**THE PROBLEM**: Reproduce the records word for word, from the first line to the line containing "ATOM 2 C CA".

══════

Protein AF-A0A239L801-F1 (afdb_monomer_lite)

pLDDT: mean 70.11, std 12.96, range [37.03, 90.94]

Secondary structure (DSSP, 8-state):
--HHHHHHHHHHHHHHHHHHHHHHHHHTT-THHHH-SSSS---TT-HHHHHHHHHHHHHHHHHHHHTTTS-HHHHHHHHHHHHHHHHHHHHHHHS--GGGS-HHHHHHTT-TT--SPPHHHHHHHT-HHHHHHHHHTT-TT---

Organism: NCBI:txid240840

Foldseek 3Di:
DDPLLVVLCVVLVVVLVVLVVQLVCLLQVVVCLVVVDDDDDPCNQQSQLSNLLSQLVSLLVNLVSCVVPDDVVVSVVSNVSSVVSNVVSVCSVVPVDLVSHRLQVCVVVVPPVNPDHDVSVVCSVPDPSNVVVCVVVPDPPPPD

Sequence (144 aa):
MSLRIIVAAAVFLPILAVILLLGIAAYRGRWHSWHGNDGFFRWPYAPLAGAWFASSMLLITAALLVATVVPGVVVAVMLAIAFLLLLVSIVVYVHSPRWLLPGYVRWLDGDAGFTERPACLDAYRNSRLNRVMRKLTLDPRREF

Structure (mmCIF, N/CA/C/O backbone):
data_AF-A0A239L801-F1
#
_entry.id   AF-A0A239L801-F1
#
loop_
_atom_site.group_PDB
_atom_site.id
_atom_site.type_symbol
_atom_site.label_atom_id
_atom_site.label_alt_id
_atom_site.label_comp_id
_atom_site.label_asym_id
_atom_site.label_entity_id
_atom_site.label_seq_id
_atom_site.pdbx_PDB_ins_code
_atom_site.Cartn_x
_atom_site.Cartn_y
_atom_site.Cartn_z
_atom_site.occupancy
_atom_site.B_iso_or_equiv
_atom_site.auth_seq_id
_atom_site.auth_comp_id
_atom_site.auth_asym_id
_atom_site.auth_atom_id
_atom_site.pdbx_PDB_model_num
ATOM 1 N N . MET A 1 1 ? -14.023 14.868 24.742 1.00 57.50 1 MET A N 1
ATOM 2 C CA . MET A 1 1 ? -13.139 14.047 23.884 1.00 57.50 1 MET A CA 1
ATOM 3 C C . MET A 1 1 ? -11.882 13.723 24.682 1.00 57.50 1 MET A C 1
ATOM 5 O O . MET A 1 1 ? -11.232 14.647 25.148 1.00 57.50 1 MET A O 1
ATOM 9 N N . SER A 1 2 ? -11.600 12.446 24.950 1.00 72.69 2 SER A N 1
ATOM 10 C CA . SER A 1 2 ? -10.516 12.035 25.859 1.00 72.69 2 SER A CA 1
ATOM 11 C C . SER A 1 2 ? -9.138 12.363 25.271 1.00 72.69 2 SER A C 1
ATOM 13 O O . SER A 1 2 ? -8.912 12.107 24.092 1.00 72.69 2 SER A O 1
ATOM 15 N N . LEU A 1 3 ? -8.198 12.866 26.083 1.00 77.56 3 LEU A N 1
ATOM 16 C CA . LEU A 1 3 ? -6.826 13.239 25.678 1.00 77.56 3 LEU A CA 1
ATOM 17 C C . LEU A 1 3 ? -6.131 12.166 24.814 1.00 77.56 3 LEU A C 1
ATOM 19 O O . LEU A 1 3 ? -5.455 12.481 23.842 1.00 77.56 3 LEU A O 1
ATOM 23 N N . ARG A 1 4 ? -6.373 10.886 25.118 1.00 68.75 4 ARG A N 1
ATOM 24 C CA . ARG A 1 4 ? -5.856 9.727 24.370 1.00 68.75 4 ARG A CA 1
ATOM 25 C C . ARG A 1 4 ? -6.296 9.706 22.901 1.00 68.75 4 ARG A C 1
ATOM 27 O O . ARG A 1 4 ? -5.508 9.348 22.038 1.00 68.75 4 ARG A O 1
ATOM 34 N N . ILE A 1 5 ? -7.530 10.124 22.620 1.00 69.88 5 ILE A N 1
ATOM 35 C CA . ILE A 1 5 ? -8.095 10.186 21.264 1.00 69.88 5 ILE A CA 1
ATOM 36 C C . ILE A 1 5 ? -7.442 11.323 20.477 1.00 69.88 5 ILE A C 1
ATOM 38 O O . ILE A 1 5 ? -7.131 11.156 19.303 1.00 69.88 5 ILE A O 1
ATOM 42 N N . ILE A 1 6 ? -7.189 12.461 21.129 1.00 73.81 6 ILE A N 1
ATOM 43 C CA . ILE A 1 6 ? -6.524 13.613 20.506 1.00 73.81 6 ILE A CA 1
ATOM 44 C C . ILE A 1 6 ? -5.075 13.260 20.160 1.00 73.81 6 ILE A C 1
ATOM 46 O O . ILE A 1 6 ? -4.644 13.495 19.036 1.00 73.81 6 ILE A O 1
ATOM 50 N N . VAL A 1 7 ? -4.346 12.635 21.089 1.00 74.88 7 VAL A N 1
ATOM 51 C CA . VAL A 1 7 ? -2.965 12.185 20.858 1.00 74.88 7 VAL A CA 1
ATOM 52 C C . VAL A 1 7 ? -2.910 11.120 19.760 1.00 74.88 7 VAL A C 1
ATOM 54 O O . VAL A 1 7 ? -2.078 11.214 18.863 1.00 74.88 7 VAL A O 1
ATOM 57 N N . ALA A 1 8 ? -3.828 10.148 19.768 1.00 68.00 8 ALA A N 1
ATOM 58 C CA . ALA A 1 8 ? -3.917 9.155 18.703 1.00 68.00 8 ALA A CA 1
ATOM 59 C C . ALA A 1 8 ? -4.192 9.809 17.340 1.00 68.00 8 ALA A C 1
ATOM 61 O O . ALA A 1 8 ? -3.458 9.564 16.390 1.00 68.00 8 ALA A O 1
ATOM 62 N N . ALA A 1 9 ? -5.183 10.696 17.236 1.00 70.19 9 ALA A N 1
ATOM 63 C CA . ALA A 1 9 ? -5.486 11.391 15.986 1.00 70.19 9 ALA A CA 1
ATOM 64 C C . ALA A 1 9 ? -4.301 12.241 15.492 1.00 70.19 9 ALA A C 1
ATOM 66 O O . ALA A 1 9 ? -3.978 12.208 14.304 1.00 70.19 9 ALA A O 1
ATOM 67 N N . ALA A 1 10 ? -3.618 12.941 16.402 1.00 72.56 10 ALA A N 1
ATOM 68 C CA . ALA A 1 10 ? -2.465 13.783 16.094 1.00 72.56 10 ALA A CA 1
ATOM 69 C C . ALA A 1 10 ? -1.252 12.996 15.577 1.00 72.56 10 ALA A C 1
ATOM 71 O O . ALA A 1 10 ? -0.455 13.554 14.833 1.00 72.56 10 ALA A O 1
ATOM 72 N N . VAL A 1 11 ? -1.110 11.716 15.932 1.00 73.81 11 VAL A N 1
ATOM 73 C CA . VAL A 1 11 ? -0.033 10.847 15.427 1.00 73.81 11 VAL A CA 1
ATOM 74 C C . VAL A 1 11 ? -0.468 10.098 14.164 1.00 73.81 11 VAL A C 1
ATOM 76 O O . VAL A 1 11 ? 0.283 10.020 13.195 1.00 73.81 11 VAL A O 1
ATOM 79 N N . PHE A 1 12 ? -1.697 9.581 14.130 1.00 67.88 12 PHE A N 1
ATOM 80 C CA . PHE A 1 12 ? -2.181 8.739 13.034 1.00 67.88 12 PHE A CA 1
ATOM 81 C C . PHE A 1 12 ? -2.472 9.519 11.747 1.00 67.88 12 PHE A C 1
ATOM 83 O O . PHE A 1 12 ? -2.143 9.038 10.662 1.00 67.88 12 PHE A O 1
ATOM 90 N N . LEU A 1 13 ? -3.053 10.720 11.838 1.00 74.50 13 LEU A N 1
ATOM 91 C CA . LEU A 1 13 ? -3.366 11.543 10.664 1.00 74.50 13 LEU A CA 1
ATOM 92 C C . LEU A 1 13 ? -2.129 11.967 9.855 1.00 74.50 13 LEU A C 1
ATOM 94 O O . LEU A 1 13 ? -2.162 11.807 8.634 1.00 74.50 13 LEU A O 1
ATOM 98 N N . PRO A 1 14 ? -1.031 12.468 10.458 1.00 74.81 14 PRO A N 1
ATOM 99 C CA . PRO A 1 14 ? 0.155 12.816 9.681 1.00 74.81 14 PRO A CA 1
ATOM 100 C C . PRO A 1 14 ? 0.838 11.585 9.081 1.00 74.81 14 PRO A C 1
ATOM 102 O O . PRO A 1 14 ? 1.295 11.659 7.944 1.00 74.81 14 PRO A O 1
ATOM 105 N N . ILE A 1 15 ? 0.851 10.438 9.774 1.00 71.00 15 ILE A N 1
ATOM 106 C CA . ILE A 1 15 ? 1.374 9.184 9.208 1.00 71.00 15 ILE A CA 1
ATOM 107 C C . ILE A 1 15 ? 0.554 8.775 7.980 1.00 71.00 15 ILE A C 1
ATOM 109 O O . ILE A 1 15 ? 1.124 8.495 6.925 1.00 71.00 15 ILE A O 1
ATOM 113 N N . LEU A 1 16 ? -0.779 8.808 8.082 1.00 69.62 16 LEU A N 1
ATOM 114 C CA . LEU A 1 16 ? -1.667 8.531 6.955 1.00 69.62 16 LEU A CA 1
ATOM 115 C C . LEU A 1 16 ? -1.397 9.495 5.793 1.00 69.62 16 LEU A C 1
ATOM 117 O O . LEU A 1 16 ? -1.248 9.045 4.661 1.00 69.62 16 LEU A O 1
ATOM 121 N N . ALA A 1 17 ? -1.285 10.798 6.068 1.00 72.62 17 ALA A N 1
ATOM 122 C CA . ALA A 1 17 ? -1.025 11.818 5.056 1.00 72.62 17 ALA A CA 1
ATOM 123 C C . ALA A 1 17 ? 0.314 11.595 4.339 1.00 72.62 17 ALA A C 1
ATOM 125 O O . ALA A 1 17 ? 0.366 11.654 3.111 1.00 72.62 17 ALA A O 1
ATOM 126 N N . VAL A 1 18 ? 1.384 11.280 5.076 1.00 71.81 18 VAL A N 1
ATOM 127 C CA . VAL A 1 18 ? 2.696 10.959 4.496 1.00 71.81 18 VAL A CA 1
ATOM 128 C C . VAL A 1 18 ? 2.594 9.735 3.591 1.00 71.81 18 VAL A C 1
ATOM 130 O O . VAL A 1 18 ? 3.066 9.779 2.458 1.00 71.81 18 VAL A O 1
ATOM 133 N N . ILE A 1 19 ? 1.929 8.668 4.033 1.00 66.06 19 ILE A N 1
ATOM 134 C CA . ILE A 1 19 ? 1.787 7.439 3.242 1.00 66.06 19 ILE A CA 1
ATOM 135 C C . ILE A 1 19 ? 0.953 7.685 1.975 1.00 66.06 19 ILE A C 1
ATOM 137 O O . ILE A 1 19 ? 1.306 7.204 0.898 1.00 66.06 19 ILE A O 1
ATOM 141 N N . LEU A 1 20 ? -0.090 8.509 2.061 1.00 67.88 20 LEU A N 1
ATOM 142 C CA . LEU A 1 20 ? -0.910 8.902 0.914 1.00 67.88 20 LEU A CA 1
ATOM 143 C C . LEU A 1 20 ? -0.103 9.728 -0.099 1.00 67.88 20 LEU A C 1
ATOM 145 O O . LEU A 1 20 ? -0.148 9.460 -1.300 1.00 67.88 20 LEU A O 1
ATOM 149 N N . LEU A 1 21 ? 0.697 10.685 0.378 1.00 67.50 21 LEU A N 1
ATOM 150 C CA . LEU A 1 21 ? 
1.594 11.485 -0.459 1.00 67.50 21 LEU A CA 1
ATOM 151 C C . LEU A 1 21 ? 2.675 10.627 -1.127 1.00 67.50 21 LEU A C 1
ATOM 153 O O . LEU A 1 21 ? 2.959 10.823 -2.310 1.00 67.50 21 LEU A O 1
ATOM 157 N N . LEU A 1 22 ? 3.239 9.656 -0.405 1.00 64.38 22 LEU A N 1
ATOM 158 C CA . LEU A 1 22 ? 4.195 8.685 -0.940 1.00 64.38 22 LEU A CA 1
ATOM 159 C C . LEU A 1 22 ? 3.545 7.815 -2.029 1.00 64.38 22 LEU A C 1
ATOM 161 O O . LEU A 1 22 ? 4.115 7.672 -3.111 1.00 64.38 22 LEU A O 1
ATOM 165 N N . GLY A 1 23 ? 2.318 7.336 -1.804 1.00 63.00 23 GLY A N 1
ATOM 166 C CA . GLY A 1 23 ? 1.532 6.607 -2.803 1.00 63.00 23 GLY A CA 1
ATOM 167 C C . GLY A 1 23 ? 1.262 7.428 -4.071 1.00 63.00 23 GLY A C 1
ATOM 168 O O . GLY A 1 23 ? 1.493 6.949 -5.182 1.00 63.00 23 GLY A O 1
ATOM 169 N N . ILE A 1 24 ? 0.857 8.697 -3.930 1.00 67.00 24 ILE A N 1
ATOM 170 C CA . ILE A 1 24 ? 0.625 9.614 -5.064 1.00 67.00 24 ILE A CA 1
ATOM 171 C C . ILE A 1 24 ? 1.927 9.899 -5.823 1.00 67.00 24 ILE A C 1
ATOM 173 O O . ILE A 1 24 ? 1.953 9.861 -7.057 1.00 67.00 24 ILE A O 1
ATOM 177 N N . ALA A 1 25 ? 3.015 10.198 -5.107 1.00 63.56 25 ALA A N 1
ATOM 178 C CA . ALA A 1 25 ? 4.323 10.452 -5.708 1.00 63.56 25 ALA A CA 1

══════

**OUTPUT OF THE TASK**:
Protein AF-A0A239L801-F1 (afdb_monomer_lite)

pLDDT: mean 70.11, std 12.96, range [37.03, 90.94]

Secondary structure (DSSP, 8-state):
--HHHHHHHHHHHHHHHHHHHHHHHHHTT-THHHH-SSSS---TT-HHHHHHHHHHHHHHHHHHHHTTTS-HHHHHHHHHHHHHHHHHHHHHHHS--GGGS-HHHHHHTT-TT--SPPHHHHHHHT-HHHHHHHHHTT-TT---

Organism: NCBI:txid240840

Foldseek 3Di:
DDPLLVVLCVVLVVVLVVLVVQLVCLLQVVVCLVVVDDDDDPCNQQSQLSNLLSQLVSLLVNLVSCVVPDDVVVSVVSNVSSVVSNVVSVCSVVPVDLVSHRLQVCVVVVPPVNPDHDVSVVCSVPDPSNVVVCVVVPDPPPPD

Sequence (144 aa):
MSLRIIVAAAVFLPILAVILLLGIAAYRGRWHSWHGNDGFFRWPYAPLAGAWFASSMLLITAALLVATVVPGVVVAVMLAIAFLLLLVSIVVYVHSPRWLLPGYVRWLDGDAGFTERPACLDAYRNSRLNRVMRKLTLDPRREF

Structure (mmCIF, N/CA/C/O backbone):
data_AF-A0A239L801-F1
#
_entry.id   AF-A0A239L801-F1
#
loop_
_atom_site.group_PDB
_atom_site.id
_atom_site.type_symbol
_atom_site.label_atom_id
_atom_site.label_alt_id
_atom_site.label_comp_id
_atom_site.label_asym_id
_atom_site.label_entity_id
_atom_site.label_seq_id
_atom_site.pdbx_PDB_ins_code
_atom_site.Cartn_x
_atom_site.Cartn_y
_atom_site.Cartn_z
_atom_site.occupancy
_atom_site.B_iso_or_equiv
_atom_site.auth_seq_id
_atom_site.auth_comp_id
_atom_site.auth_asym_id
_atom_site.auth_atom_id
_atom_site.pdbx_PDB_model_num
ATOM 1 N N . MET A 1 1 ? -14.023 14.868 24.742 1.00 57.50 1 MET A N 1
ATOM 2 C CA . MET A 1 1 ? -13.139 14.047 23.884 1.00 57.50 1 MET A CA 1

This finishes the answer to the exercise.